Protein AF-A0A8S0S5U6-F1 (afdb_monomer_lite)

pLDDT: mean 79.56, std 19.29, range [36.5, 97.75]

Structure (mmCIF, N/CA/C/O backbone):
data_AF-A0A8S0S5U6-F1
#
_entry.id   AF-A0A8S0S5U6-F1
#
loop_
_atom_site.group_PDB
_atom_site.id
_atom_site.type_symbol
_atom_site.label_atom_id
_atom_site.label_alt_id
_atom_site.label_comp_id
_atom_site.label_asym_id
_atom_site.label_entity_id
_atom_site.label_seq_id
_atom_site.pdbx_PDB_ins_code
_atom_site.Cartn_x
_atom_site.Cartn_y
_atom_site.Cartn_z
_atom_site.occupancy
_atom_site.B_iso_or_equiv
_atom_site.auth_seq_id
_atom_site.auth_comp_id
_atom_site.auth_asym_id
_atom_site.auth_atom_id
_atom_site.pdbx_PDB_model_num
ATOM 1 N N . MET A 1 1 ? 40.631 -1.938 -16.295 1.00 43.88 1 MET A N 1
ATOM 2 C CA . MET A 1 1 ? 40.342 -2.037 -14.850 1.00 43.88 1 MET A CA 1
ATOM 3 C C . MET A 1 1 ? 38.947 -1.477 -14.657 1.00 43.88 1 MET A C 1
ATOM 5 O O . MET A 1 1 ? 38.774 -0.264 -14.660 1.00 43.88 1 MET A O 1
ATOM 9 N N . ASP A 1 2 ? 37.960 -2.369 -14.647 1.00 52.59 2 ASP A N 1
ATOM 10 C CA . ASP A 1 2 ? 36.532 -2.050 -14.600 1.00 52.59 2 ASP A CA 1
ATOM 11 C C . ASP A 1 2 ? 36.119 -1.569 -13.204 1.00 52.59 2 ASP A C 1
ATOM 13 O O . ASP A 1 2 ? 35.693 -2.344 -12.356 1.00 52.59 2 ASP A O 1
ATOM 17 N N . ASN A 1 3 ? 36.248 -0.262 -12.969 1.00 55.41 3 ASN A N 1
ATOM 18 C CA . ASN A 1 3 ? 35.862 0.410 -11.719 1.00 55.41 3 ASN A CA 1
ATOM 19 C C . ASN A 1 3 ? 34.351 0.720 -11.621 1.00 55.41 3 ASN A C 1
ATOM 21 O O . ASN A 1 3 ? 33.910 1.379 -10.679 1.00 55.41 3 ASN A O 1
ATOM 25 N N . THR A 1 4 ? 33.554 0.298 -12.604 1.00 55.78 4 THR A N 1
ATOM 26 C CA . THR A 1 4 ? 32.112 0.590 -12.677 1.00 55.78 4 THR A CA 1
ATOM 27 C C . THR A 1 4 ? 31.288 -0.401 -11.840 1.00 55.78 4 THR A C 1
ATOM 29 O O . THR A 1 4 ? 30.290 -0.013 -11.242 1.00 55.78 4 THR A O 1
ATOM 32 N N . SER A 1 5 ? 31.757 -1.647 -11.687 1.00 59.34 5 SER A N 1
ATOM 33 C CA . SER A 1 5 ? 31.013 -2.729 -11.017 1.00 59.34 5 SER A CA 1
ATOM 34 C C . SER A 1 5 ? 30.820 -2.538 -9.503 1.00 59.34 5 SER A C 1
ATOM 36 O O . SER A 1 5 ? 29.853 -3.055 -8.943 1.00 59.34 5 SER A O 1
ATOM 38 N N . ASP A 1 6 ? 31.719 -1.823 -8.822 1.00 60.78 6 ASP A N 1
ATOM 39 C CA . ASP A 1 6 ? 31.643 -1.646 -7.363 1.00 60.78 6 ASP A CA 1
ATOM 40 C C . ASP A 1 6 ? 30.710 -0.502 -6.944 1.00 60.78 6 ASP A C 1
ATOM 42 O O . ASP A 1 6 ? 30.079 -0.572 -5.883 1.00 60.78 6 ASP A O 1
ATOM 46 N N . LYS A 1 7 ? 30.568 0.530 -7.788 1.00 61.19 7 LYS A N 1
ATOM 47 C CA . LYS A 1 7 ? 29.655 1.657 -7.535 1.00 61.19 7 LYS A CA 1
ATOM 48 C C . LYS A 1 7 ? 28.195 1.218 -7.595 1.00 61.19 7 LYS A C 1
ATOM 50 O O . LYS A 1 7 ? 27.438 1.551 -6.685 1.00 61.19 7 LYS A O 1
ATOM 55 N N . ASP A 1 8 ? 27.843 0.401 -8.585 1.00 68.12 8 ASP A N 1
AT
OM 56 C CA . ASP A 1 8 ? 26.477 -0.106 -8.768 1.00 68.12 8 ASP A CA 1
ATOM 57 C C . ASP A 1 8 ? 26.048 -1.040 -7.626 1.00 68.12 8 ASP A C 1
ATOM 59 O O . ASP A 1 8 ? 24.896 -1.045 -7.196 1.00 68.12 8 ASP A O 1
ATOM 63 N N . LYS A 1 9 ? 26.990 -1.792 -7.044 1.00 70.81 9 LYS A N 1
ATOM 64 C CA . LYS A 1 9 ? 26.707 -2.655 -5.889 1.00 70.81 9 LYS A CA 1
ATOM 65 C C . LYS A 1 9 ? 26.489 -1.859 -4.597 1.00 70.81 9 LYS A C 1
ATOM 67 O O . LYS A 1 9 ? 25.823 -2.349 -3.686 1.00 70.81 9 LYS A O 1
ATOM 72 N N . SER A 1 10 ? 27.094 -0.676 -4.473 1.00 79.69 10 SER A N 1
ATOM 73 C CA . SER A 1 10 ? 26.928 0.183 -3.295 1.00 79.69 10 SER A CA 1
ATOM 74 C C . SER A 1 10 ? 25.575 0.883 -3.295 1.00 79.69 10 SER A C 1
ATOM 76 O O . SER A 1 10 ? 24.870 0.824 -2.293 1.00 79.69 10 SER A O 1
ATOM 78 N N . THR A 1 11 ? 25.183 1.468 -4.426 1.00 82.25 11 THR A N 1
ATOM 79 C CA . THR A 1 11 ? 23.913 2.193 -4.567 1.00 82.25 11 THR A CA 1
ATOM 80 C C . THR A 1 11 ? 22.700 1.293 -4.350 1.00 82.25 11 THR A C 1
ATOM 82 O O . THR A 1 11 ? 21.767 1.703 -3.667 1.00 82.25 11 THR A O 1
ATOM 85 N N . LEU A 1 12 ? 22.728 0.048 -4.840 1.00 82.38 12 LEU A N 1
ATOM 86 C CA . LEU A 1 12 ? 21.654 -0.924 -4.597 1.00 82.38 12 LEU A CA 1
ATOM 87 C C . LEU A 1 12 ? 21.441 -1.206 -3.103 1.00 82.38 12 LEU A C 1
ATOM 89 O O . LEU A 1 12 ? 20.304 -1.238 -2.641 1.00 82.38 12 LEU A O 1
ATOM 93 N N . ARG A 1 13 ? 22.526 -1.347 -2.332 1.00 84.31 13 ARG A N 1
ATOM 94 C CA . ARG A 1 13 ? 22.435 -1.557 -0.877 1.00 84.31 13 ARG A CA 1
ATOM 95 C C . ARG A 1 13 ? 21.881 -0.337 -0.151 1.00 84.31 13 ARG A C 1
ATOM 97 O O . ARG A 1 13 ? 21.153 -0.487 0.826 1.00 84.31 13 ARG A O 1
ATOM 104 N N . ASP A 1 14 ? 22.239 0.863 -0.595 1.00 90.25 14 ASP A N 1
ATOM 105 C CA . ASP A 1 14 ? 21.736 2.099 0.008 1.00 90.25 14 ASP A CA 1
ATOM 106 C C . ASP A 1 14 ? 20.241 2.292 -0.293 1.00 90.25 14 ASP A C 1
--
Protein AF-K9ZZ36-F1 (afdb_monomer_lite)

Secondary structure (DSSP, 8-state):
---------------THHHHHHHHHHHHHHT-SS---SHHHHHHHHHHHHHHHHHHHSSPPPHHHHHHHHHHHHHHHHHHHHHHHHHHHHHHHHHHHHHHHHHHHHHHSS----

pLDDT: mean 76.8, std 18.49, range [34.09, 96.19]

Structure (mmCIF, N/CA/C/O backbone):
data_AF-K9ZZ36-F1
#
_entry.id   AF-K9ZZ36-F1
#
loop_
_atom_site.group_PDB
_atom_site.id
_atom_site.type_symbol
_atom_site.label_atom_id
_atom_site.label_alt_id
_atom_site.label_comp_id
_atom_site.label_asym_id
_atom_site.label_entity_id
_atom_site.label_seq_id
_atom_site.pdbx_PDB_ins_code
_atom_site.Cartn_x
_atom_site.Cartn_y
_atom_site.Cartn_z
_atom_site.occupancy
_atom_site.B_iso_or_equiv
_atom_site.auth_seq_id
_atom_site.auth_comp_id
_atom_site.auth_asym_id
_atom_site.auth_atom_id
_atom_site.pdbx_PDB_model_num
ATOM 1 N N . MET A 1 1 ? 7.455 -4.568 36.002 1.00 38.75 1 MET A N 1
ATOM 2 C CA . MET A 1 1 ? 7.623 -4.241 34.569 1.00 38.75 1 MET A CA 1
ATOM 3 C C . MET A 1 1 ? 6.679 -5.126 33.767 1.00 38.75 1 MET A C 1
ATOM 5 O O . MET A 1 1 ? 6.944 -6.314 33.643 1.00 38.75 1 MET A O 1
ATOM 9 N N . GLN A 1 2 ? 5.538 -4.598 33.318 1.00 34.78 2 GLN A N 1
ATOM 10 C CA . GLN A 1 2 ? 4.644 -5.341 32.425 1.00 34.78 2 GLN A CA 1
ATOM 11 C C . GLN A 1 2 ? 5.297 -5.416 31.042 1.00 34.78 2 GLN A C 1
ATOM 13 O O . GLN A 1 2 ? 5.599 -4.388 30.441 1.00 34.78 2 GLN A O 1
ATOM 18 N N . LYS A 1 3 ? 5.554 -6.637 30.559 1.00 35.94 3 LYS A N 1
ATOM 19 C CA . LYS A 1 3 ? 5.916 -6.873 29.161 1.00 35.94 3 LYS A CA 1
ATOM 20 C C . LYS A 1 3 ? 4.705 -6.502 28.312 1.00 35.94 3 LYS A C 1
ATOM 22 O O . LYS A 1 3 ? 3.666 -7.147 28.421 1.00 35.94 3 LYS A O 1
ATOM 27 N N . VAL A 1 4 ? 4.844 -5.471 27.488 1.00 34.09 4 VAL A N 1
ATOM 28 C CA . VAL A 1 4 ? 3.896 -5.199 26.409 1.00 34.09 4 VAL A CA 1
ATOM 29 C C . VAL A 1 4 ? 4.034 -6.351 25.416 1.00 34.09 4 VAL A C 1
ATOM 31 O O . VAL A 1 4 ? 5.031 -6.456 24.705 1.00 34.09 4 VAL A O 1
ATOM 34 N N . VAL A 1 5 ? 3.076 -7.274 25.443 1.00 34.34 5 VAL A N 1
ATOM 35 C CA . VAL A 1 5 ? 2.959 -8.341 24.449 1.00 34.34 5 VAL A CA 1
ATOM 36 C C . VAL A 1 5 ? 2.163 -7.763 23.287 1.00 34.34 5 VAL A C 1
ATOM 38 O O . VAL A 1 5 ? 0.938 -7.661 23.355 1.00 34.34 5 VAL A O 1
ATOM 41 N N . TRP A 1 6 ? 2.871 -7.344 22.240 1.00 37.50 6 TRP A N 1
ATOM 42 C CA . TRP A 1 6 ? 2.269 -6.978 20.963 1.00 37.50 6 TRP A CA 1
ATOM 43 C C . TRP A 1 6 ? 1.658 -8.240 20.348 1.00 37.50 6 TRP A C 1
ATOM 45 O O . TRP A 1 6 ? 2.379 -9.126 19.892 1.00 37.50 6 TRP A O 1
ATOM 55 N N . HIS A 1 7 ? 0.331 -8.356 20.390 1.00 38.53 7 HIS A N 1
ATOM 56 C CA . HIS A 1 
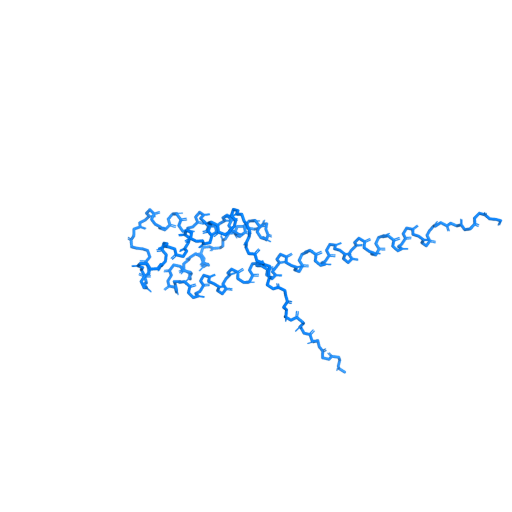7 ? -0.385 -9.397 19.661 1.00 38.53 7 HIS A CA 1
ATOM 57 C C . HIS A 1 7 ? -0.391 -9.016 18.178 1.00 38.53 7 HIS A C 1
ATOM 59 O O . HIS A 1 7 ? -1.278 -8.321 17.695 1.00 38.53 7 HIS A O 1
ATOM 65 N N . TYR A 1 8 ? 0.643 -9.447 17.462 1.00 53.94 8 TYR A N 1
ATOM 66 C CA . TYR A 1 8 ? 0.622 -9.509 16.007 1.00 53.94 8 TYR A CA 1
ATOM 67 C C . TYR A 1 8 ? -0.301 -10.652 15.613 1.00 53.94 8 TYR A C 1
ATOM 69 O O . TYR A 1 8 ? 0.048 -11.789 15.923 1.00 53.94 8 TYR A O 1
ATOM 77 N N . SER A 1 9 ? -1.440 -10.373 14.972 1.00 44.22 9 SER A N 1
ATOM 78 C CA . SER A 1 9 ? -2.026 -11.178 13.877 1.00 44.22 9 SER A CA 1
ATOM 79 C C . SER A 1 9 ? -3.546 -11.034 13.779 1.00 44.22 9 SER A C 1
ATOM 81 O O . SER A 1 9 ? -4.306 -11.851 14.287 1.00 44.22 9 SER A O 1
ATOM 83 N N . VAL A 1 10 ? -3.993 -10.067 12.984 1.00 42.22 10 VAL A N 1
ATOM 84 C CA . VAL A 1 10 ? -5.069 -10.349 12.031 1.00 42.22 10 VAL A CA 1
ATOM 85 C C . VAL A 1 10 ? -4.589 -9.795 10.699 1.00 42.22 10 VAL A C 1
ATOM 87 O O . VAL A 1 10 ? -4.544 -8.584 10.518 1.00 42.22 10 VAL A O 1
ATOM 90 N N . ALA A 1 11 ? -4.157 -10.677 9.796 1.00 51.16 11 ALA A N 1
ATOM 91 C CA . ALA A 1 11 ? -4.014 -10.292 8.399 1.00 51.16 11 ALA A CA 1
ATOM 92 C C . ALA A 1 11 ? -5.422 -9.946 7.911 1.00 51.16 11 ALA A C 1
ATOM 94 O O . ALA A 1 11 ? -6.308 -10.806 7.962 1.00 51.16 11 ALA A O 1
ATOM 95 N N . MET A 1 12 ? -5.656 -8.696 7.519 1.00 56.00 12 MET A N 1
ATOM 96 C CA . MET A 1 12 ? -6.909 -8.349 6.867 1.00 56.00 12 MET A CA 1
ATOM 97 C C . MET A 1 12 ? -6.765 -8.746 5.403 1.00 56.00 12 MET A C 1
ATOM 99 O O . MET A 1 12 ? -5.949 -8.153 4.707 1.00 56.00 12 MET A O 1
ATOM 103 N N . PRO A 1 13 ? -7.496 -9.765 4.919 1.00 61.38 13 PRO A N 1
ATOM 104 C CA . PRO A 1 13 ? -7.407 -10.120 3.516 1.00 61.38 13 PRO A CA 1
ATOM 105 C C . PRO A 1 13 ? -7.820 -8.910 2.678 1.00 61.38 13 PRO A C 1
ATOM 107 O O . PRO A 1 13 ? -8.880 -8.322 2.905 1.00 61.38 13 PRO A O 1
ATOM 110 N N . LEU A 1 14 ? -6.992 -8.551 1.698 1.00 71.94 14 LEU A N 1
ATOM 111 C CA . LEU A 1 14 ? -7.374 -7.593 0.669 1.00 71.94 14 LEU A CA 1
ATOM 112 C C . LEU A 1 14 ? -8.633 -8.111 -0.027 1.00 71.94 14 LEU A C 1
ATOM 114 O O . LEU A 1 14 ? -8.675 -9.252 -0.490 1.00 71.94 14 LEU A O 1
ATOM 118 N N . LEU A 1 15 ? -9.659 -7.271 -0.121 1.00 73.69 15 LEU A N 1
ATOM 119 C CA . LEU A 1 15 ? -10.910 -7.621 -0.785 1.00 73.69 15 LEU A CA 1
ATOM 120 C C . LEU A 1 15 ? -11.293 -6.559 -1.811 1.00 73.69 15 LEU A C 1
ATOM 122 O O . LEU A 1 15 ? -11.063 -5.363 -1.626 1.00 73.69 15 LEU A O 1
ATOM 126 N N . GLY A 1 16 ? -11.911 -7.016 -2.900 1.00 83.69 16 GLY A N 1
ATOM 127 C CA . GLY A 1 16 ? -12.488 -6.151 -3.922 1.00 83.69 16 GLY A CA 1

**Work instruction**
Your answer should consist solely of the lines above from the line with "Protein AF-A0A8S0S5U6-F1 (afdb_monomer_lite)" to the line with "ATOM 3 C C . MET A 1 1 ? 38.947", both included, reproduced exactly.

**Result below**
Protein AF-A0A8S0S5U6-F1 (afdb_monomer_lite)

pLDDT: mean 79.56, std 19.29, range [36.5, 97.75]

Structure (mmCIF, N/CA/C/O backbone):
data_AF-A0A8S0S5U6-F1
#
_entry.id   AF-A0A8S0S5U6-F1
#
loop_
_atom_site.group_PDB
_atom_site.id
_atom_site.type_symbol
_atom_site.label_atom_id
_atom_site.label_alt_id
_atom_site.label_comp_id
_atom_site.label_asym_id
_atom_site.label_entity_id
_atom_site.label_seq_id
_atom_site.pdbx_PDB_ins_code
_atom_site.Cartn_x
_atom_site.Cartn_y
_atom_site.Cartn_z
_atom_site.occupancy
_atom_site.B_iso_or_equiv
_atom_site.auth_seq_id
_atom_site.auth_comp_id
_atom_site.auth_asym_id
_atom_site.auth_atom_id
_atom_site.pdbx_PDB_model_num
ATOM 1 N N . MET A 1 1 ? 40.631 -1.938 -16.295 1.00 43.88 1 MET A N 1
ATOM 2 C CA . MET A 1 1 ? 40.342 -2.037 -14.850 1.00 43.88 1 MET A CA 1
ATOM 3 C C . MET A 1 1 ? 38.947 -1.477 -14.657 1.00 43.88 1 MET A C 1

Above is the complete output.